═════ GIVEN DATA ═════

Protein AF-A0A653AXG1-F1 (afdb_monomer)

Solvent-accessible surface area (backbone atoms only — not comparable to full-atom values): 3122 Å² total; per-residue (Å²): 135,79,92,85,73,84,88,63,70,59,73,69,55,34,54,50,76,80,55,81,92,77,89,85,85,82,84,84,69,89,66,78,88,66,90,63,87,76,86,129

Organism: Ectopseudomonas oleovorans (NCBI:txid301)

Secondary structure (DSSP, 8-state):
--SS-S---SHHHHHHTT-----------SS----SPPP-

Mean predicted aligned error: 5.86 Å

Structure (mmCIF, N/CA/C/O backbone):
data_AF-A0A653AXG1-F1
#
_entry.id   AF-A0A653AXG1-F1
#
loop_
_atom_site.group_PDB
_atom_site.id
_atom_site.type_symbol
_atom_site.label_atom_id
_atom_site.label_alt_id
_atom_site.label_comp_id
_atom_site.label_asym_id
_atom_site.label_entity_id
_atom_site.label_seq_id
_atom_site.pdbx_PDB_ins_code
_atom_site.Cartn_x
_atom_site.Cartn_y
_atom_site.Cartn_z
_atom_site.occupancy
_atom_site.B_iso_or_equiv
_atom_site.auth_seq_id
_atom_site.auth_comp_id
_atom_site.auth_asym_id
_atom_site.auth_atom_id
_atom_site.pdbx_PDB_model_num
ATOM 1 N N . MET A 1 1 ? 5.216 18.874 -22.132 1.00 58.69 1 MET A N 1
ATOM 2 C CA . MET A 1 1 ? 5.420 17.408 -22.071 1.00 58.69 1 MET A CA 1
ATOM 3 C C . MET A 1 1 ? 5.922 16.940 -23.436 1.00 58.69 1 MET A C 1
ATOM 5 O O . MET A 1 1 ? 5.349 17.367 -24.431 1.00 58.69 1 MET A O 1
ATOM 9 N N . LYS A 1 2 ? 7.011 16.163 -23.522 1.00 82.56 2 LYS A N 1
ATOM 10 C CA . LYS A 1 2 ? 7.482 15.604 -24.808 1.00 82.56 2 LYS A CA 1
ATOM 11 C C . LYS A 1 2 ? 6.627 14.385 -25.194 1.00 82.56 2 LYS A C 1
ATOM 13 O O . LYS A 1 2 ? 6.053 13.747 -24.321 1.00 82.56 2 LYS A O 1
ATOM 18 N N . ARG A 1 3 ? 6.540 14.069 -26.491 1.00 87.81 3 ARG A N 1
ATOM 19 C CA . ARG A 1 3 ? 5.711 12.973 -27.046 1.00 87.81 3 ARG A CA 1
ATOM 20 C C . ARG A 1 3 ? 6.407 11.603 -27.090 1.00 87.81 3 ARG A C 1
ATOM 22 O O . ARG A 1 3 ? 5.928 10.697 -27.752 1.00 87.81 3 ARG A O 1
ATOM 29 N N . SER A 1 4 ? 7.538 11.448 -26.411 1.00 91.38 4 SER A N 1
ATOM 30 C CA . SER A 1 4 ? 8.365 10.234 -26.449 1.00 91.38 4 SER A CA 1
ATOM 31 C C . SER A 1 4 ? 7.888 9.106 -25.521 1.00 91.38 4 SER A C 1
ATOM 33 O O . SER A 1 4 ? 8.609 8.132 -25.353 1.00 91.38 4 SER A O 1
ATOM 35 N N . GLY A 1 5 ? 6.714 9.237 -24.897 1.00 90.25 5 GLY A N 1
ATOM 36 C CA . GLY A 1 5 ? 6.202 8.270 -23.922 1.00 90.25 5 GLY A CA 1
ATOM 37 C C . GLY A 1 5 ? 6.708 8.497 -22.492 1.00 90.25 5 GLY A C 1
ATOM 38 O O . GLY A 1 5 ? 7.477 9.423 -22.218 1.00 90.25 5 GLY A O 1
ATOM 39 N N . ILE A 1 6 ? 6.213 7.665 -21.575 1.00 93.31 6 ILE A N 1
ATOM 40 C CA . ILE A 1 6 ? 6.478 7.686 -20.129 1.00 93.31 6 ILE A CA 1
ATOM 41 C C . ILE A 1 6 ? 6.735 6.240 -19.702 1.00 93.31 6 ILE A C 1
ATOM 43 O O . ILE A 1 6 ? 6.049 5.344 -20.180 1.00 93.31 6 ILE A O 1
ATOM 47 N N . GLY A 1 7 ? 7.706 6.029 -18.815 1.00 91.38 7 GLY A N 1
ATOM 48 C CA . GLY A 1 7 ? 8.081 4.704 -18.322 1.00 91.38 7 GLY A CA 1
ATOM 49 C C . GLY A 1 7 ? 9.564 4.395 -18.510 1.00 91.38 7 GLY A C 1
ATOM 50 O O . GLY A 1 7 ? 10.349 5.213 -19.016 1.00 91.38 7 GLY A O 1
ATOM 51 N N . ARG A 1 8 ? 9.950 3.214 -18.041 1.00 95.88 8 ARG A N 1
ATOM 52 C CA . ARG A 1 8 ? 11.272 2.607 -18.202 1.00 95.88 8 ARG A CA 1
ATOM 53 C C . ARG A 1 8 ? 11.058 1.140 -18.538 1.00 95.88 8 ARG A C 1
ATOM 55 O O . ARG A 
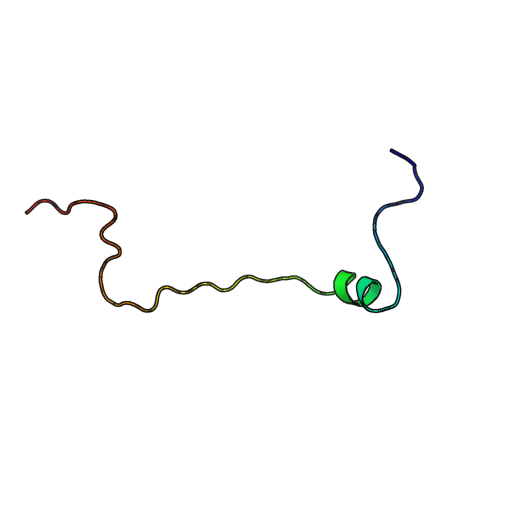1 8 ? 10.119 0.543 -18.045 1.00 95.88 8 ARG A O 1
ATOM 62 N N . GLU A 1 9 ? 11.920 0.600 -19.380 1.00 94.88 9 GLU A N 1
ATOM 63 C CA . GLU A 1 9 ? 11.899 -0.800 -19.800 1.00 94.88 9 GLU A CA 1
ATOM 64 C C . GLU A 1 9 ? 13.266 -1.427 -19.507 1.00 94.88 9 GLU A C 1
ATOM 66 O O . GLU A 1 9 ? 14.230 -0.699 -19.250 1.00 94.88 9 GLU A O 1
ATOM 71 N N . LEU A 1 10 ? 13.354 -2.759 -19.634 1.00 96.56 10 LEU A N 1
ATOM 72 C CA . LEU 
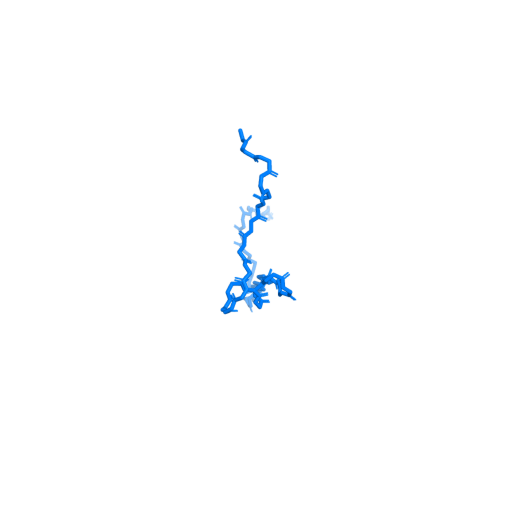A 1 10 ? 14.538 -3.585 -19.341 1.00 96.56 10 LEU A CA 1
ATOM 73 C C . LEU A 1 10 ? 14.965 -3.563 -17.862 1.00 96.56 10 LEU A C 1
ATOM 75 O O . LEU A 1 10 ? 14.561 -2.709 -17.075 1.00 96.56 10 LEU A O 1
ATOM 79 N N . GLY A 1 11 ? 15.817 -4.520 -17.485 1.00 96.31 11 GLY A N 1
ATOM 80 C CA . GLY A 1 11 ? 16.290 -4.660 -16.107 1.00 96.31 11 GLY A CA 1
ATOM 81 C C . GLY A 1 11 ? 15.138 -4.791 -15.107 1.00 96.31 11 GLY A C 1
ATOM 82 O O . GLY A 1 11 ? 14.059 -5.270 -15.445 1.00 96.31 11 GLY A O 1
ATOM 83 N N . GLU A 1 12 ? 15.378 -4.346 -13.879 1.00 97.25 12 GLU A N 1
ATOM 84 C CA . GLU A 1 12 ? 14.377 -4.354 -12.804 1.00 97.25 12 GLU A CA 1
ATOM 85 C C . GLU A 1 12 ? 13.150 -3.496 -13.155 1.00 97.25 12 GLU A C 1
ATOM 87 O O . GLU A 1 12 ? 12.019 -3.960 -13.052 1.00 97.25 12 GLU A O 1
ATOM 92 N N . TRP A 1 13 ? 13.369 -2.309 -13.733 1.00 96.69 13 TRP A N 1
ATOM 93 C CA . TRP A 1 13 ? 12.298 -1.392 -14.137 1.00 96.69 13 TRP A CA 1
ATOM 94 C C . TRP A 1 13 ? 11.326 -1.984 -15.168 1.00 96.69 13 TRP A C 1
ATOM 96 O O . TRP A 1 13 ? 10.137 -1.689 -15.131 1.00 96.69 13 TRP A O 1
ATOM 106 N N . GLY A 1 14 ? 11.818 -2.811 -16.094 1.00 97.62 14 GLY A N 1
ATOM 107 C CA . GLY A 1 14 ? 10.970 -3.495 -17.068 1.00 97.62 14 GLY A CA 1
ATOM 108 C C . GLY A 1 14 ? 10.132 -4.618 -16.457 1.00 97.62 14 GLY A C 1
ATOM 109 O O . GLY 
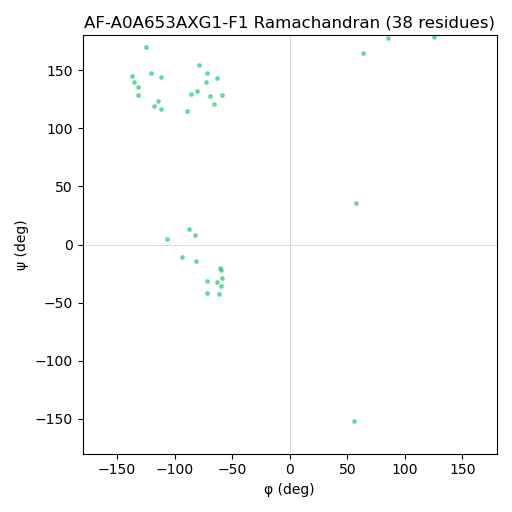A 1 14 ? 9.027 -4.862 -16.929 1.00 97.62 14 GLY A O 1
ATOM 110 N N . LEU A 1 15 ? 10.628 -5.292 -15.413 1.00 97.19 15 LEU A N 1
ATOM 111 C CA . LEU A 1 15 ? 9.862 -6.314 -14.696 1.00 97.19 15 LEU A CA 1
ATOM 112 C C . LEU A 1 15 ? 8.743 -5.675 -13.863 1.00 97.19 15 LEU A C 1
ATOM 114 O O . LEU A 1 15 ? 7.613 -6.164 -13.892 1.00 97.19 15 LEU A O 1
ATOM 118 N N . ASP A 1 16 ? 9.035 -4.558 -13.194 1.00 97.50 16 ASP A N 1
ATOM 119 C CA . ASP A 1 16 ? 8.080 -3.830 -12.350 1.00 97.50 16 ASP A CA 1
ATOM 120 C C . ASP A 1 16 ? 6.830 -3.368 -13.111 1.00 97.50 16 ASP A C 1
ATOM 122 O O . ASP A 1 16 ? 5.745 -3.326 -12.536 1.00 97.50 16 ASP A O 1
ATOM 126 N N . ASN A 1 17 ? 6.933 -3.103 -14.418 1.00 96.88 17 ASN A N 1
ATOM 127 C CA . ASN A 1 17 ? 5.782 -2.747 -15.260 1.00 96.88 17 ASN A CA 1
ATOM 128 C C . ASN A 1 17 ? 4.694 -3.838 -15.311 1.00 96.88 17 ASN A C 1
ATOM 130 O O . ASN A 1 17 ? 3.552 -3.549 -15.670 1.00 96.88 17 ASN A O 1
ATOM 134 N N . TYR A 1 18 ? 5.040 -5.084 -14.977 1.00 97.06 18 TYR A N 1
ATOM 135 C CA . TYR A 1 18 ? 4.135 -6.238 -14.983 1.00 97.06 18 TYR A CA 1
ATOM 136 C C . TYR 
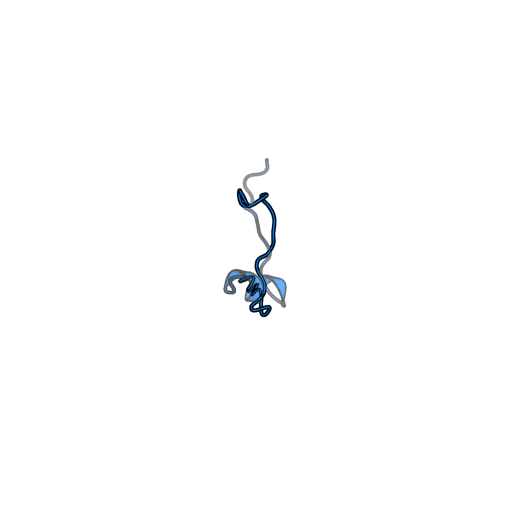A 1 18 ? 3.737 -6.691 -13.576 1.00 97.06 18 TYR A C 1
ATOM 138 O O . TYR A 1 18 ? 3.053 -7.705 -13.423 1.00 97.06 18 TYR A O 1
ATOM 146 N N . LEU A 1 19 ? 4.155 -5.954 -12.548 1.00 97.69 19 LEU A N 1
ATOM 147 C CA . LEU A 1 19 ? 3.823 -6.216 -11.158 1.00 97.69 19 LEU A CA 1
ATOM 148 C C . LEU A 1 19 ? 2.901 -5.114 -10.633 1.00 97.69 19 LEU A C 1
ATOM 150 O O . LEU A 1 19 ? 3.022 -3.942 -10.972 1.00 97.69 19 LEU A O 1
ATOM 154 N N . GLU A 1 20 ? 1.964 -5.495 -9.769 1.00 97.19 20 GLU A N 1
ATOM 155 C CA . GLU A 1 20 ? 1.112 -4.546 -9.058 1.00 97.19 20 GLU A CA 1
ATOM 156 C C . GLU A 1 20 ? 1.480 -4.572 -7.574 1.00 97.19 20 GLU A C 1
ATOM 158 O O . GLU A 1 20 ? 1.297 -5.586 -6.894 1.00 97.19 20 GLU A O 1
ATOM 163 N N . THR A 1 21 ? 1.968 -3.449 -7.047 1.00 96.81 21 THR A N 1
ATOM 164 C CA . THR A 1 21 ? 2.196 -3.305 -5.607 1.00 96.81 21 THR A CA 1
ATOM 165 C C . THR A 1 21 ? 0.865 
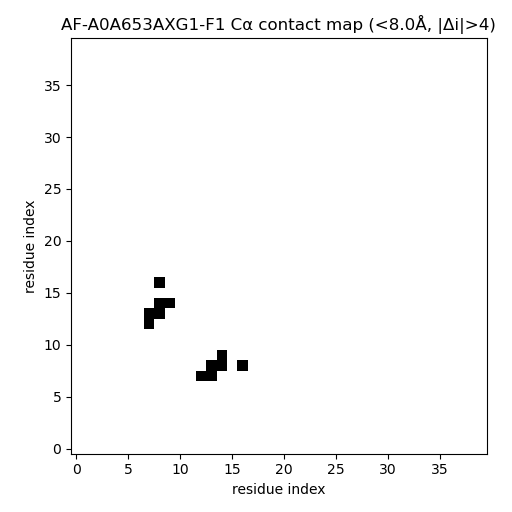-3.338 -4.866 1.00 96.81 21 THR A C 1
ATOM 167 O O . THR A 1 21 ? 0.010 -2.476 -5.065 1.00 96.81 21 THR A O 1
ATOM 170 N N . LYS A 1 22 ? 0.707 -4.296 -3.949 1.00 98.06 22 LYS A N 1
ATOM 171 C CA . LYS A 1 22 ? -0.449 -4.371 -3.048 1.00 98.06 22 LYS A CA 1
ATOM 172 C C . LYS A 1 22 ? -0.010 -4.153 -1.608 1.00 98.06 22 LYS A C 1
ATOM 174 O O . LYS A 1 22 ? 0.822 -4.892 -1.089 1.00 98.06 22 LYS A O 1
ATOM 179 N N . GLN A 1 23 ? -0.608 -3.166 -0.945 1.00 98.50 23 GLN A N 1
ATOM 180 C CA . GLN A 1 23 ? -0.457 -2.986 0.496 1.00 98.50 23 GLN A CA 1
ATOM 181 C C . GLN A 1 23 ? -1.484 -3.847 1.237 1.00 98.50 23 GLN A C 1
ATOM 183 O O . GLN A 1 23 ? -2.681 -3.775 0.960 1.00 98.50 23 GLN A O 1
ATOM 188 N N . ILE A 1 24 ? -1.019 -4.628 2.213 1.00 97.19 24 ILE A N 1
ATOM 189 C CA . ILE A 1 24 ? -1.870 -5.418 3.107 1.00 97.19 24 ILE A CA 1
ATOM 190 C C . ILE A 1 24 ? -1.653 -4.908 4.531 1.00 97.19 24 ILE A C 1
ATOM 192 O O . ILE A 1 24 ? -0.542 -4.950 5.054 1.00 97.19 24 ILE A O 1
ATOM 196 N N . THR A 1 25 ? -2.719 -4.422 5.163 1.00 97.75 25 THR A N 1
ATOM 197 C CA . THR A 
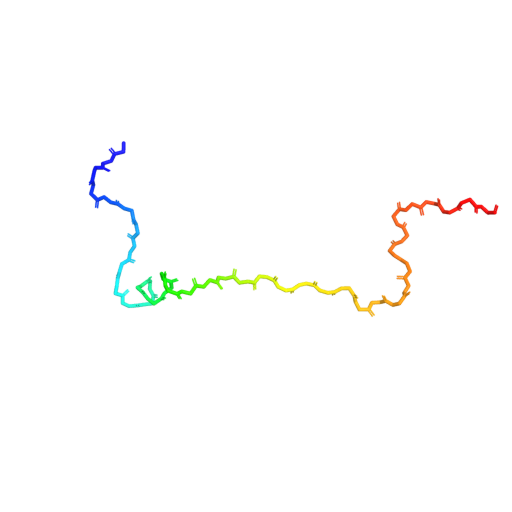1 25 ? -2.692 -3.928 6.544 1.00 97.75 25 THR A CA 1
ATOM 198 C C . THR A 1 25 ? -3.852 -4.543 7.310 1.00 97.75 25 THR A C 1
ATOM 200 O O . THR A 1 25 ? -4.995 -4.489 6.860 1.00 97.75 25 THR A O 1
ATOM 203 N N . ARG A 1 26 ? -3.560 -5.140 8.467 1.00 97.44 26 ARG A N 1
ATOM 204 C CA . ARG A 1 26 ? -4.554 -5.774 9.333 1.00 97.44 26 ARG A CA 1
ATOM 205 C C . ARG A 1 26 ? -4.358 -5.312 10.769 1.00 97.44 26 ARG A C 1
ATOM 207 O O . ARG A 1 26 ? -3.238 -5.271 11.266 1.00 97.44 26 ARG A O 1
ATOM 214 N N . TYR A 1 27 ? -5.466 -4.981 11.420 1.00 96.94 27 TYR A N 1
ATOM 215 C CA . TYR A 1 27 ? -5.514 -4.732 12.852 1.00 96.94 27 TYR A CA 1
ATOM 216 C C . TYR A 1 27 ? -5.786 -6.058 13.574 1.00 96.94 27 TYR A C 1
ATOM 218 O O . TYR A 1 27 ? -6.835 -6.659 13.366 1.00 96.94 27 TYR A O 1
ATOM 226 N N . GLU A 1 28 ? -4.819 -6.5
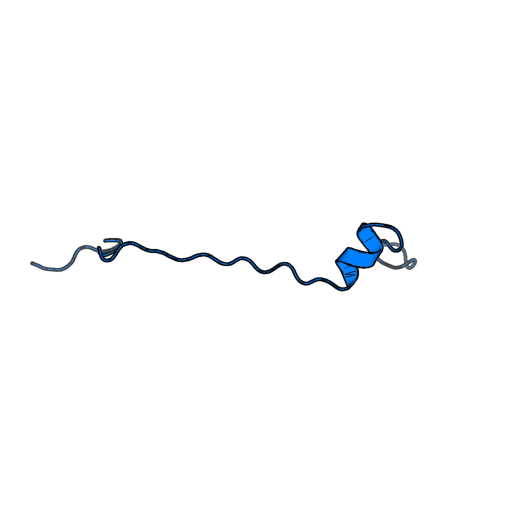34 14.362 1.00 97.56 28 GLU A N 1
ATOM 227 C CA . GLU A 1 28 ? -4.868 -7.859 15.015 1.00 97.56 28 GLU A CA 1
ATOM 228 C C . GLU A 1 28 ? -5.443 -7.823 16.440 1.00 97.56 28 GLU A C 1
ATOM 230 O O . GLU A 1 28 ? -5.708 -8.868 17.036 1.00 97.56 28 GLU A O 1
ATOM 235 N N . SER A 1 29 ? -5.629 -6.633 17.017 1.00 96.69 29 SER A N 1
ATOM 236 C CA . SER A 1 29 ? -6.202 -6.523 18.357 1.00 96.69 29 SER A CA 1
ATOM 237 C C . SER A 1 29 ? -7.696 -6.835 18.327 1.00 96.69 29 SER A C 1
ATOM 239 O O . SER A 1 29 ? -8.422 -6.420 17.424 1.00 96.69 29 SER A O 1
ATOM 241 N N . ARG A 1 30 ? -8.156 -7.551 19.354 1.00 95.69 30 ARG A N 1
ATOM 242 C CA . ARG A 1 30 ? -9.588 -7.765 19.607 1.00 95.69 30 ARG A CA 1
ATOM 243 C C . ARG A 1 30 ? -10.234 -6.579 20.318 1.00 95.69 30 ARG A C 1
ATOM 245 O O . ARG A 1 30 ? -11.457 -6.508 20.377 1.00 95.69 30 ARG A O 1
ATOM 252 N N . GLU A 1 31 ? -9.415 -5.680 20.854 1.00 95.50 31 GLU A N 1
ATOM 253 C CA . GLU A 1 31 ? -9.880 -4.472 21.520 1.00 95.50 31 GLU A CA 1
ATOM 254 C C . GLU A 1 31 ? -10.430 -3.468 20.503 1.00 95.50 31 GLU A C 1
ATOM 256 O O . GLU A 1 31 ? -9.937 -3.395 19.373 1.00 95.50 31 GLU A O 1
ATOM 261 N N . PRO A 1 32 ? -11.436 -2.664 20.878 1.00 92.31 32 PRO A N 1
ATOM 262 C CA . PRO A 1 32 ? -11.901 -1.592 20.019 1.00 92.31 32 PRO A CA 1
ATOM 263 C C . PRO A 1 32 ? -10.784 -0.567 19.810 1.00 92.31 32 PRO A C 1
ATOM 265 O O . PRO A 1 32 ? -10.067 -0.204 20.739 1.00 92.31 32 PRO A O 1
ATOM 268 N N . TRP A 1 33 ? -10.707 -0.003 18.603 1.00 94.50 33 TRP A N 1
ATOM 269 C CA . TRP A 1 33 ? -9.823 1.137 18.331 1.00 94.50 33 TRP A CA 1
ATOM 270 C C . TRP A 1 33 ? -10.145 2.361 19.213 1.00 94.50 33 TRP A C 1
ATOM 272 O O . TRP A 1 33 ? -9.299 3.227 19.405 1.00 94.50 33 TRP A O 1
ATOM 282 N N . ALA A 1 34 ? -11.370 2.433 19.750 1.00 93.4
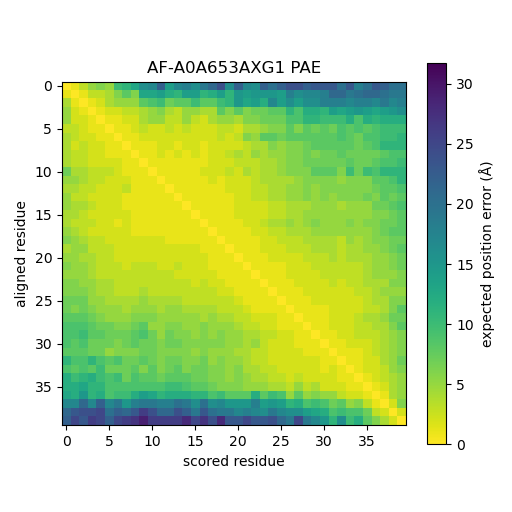4 34 ALA A N 1
ATOM 283 C CA . ALA A 1 34 ? -11.828 3.488 20.655 1.00 93.44 34 ALA A CA 1
ATOM 284 C C . ALA A 1 34 ? -11.709 4.911 20.068 1.00 93.44 34 ALA A C 1
ATOM 286 O O . ALA A 1 34 ? -11.441 5.870 20.786 1.00 93.44 34 ALA A O 1
ATOM 287 N N . TRP A 1 35 ? -11.943 5.065 18.754 1.00 94.06 35 TRP A N 1
ATOM 288 C CA . TRP A 1 35 ? -11.935 6.386 18.096 1.00 94.06 35 TRP A CA 1
ATOM 289 C C . TRP A 1 35 ? -13.030 7.315 18.636 1.00 94.06 35 TRP A C 1
ATOM 291 O O . TRP A 1 35 ? -12.868 8.532 18.673 1.00 94.06 35 TRP A O 1
ATOM 301 N N . TYR A 1 36 ? -14.156 6.729 19.040 1.00 92.06 36 TYR A N 1
ATOM 302 C CA . TYR A 1 36 ? -15.315 7.440 19.559 1.00 92.06 36 TYR A CA 1
ATOM 303 C C . TYR A 1 36 ? -15.637 6.972 20.975 1.00 92.06 36 TYR A C 1
ATOM 305 O O . TYR A 1 36 ? -15.466 5.797 21.305 1.00 92.06 36 TYR A O 1
ATOM 313 N N . LEU A 1 37 ? -16.154 7.899 21.785 1.00 89.12 37 LEU A N 1
ATOM 314 C CA . LEU A 1 37 ? -16.708 7.595 23.099 1.00 89.12 37 LEU A CA 1
ATOM 315 C C . LEU A 1 37 ? -18.006 6.804 22.921 1.00 89.12 37 LEU A C 1
ATOM 317 O O . LEU A 1 37 ? -18.910 7.238 22.207 1.00 89.12 37 LEU A O 1
ATOM 321 N N . THR A 1 38 ? -18.121 5.664 23.589 1.00 81.25 38 THR A N 1
ATOM 322 C CA . THR A 1 38 ? -19.410 4.991 23.759 1.00 81.25 38 THR A CA 1
ATOM 323 C C . THR A 1 38 ? -20.163 5.669 24.899 1.00 81.25 38 THR A C 1
ATOM 325 O O . THR A 1 38 ? -19.577 5.911 25.955 1.00 81.25 38 THR A O 1
ATOM 328 N N . SER A 1 39 ? -21.442 6.001 24.697 1.00 72.56 39 SER A N 1
ATOM 329 C CA . SER A 1 39 ? -22.301 6.462 25.794 1.00 72.56 39 SER A CA 1
ATOM 330 C C . SER A 1 39 ? -22.359 5.378 26.871 1.00 72.56 39 SER A C 1
ATOM 332 O O . SER A 1 39 ? -22.590 4.216 26.530 1.00 72.56 39 SER A O 1
ATOM 334 N N . GLN A 1 40 ? -22.097 5.768 28.121 1.00 63.44 40 GLN A N 1
ATOM 335 C CA . GLN A 1 40 ? -22.183 4.890 29.292 1.00 63.44 40 GLN A CA 1
ATOM 336 C C . GLN A 1 40 ? -23.593 4.340 29.490 1.00 63.44 40 GLN A C 1
ATOM 338 O O . GLN A 1 40 ? -24.556 5.106 29.255 1.00 63.44 40 GLN A O 1
#

pLDDT: mean 92.37, std 8.88, range [58.69, 98.5]

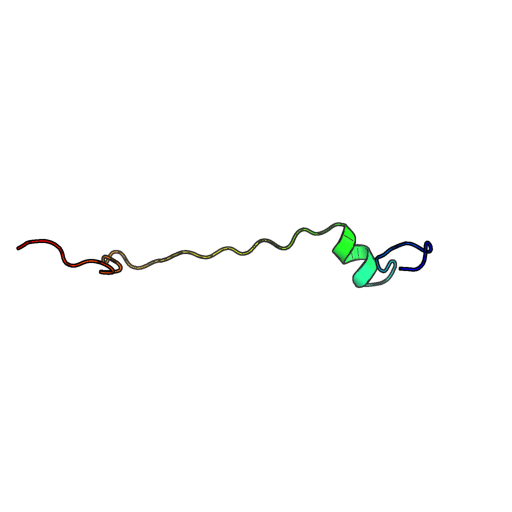Radius of gyration: 21.98 Å; Cα contacts (8 Å, |Δi|>4): 6; chains: 1; bounding box: 39×25×56 Å

Sequence (40 aa):
MKRSGIGRELGEWGLDNYLETKQITRYESREPWAWYLTSQ

Foldseek 3Di:
DDPPDDFDDDDPRNVVVVDDDDDDDDDPDPDDPCPDDDDD

InterPro domains:
  IPR016161 Aldehyde/histidinol dehydrogenase [SSF53720] (1-35)
  IPR016162 Aldehyde dehydrogenase, N-terminal [G3DSA:3.40.605.10] (1-40)

═════

• TASK
Would you output, from the records above, exactly the run of lines that starts at the line containing "ATOM 237 C C" and ends at the line containing "ATOM 269 C CA", and only that run?

• RESPONSE
ATOM 237 C C . SER A 1 29 ? -7.696 -6.835 18.327 1.00 96.69 29 SER A C 1
ATOM 239 O O . SER A 1 29 ? -8.422 -6.420 17.424 1.00 96.69 29 SER A O 1
ATOM 241 N N . ARG A 1 30 ? -8.156 -7.551 19.354 1.00 95.69 30 ARG A N 1
ATOM 242 C CA . ARG A 1 30 ? -9.588 -7.765 19.607 1.00 95.69 30 ARG A CA 1
ATOM 243 C C . ARG A 1 30 ? -10.234 -6.579 20.318 1.00 95.69 30 ARG A C 1
ATOM 245 O O . ARG A 1 30 ? -11.457 -6.508 20.377 1.00 95.69 30 ARG A O 1
ATOM 252 N N . GLU A 1 31 ? -9.415 -5.680 20.854 1.00 95.50 31 GLU A N 1
ATOM 253 C CA . GLU A 1 31 ? -9.880 -4.472 21.520 1.00 95.50 31 GLU A CA 1
ATOM 254 C C . GLU A 1 31 ? -10.430 -3.468 20.503 1.00 95.50 31 GLU A C 1
ATOM 256 O O . GLU A 1 31 ? -9.937 -3.395 19.373 1.00 95.50 31 GLU A O 1
ATOM 261 N N . PRO A 1 32 ? -11.436 -2.664 20.878 1.00 92.31 32 PRO A N 1
ATOM 262 C CA . PRO A 1 32 ? -11.901 -1.592 20.019 1.00 92.31 32 PRO A CA 1
ATOM 263 C C . PRO A 1 32 ? -10.784 -0.567 19.810 1.00 92.31 32 PRO A C 1
ATOM 265 O O . PRO A 1 32 ? -10.067 -0.204 20.739 1.00 92.31 32 PRO A O 1
ATOM 268 N N . TRP A 1 33 ? -10.707 -0.003 18.603 1.00 94.50 33 TRP A N 1
ATOM 269 C CA . TRP A 1 33 ? -9.823 1.137 18.331 1.00 94.50 33 TRP A CA 1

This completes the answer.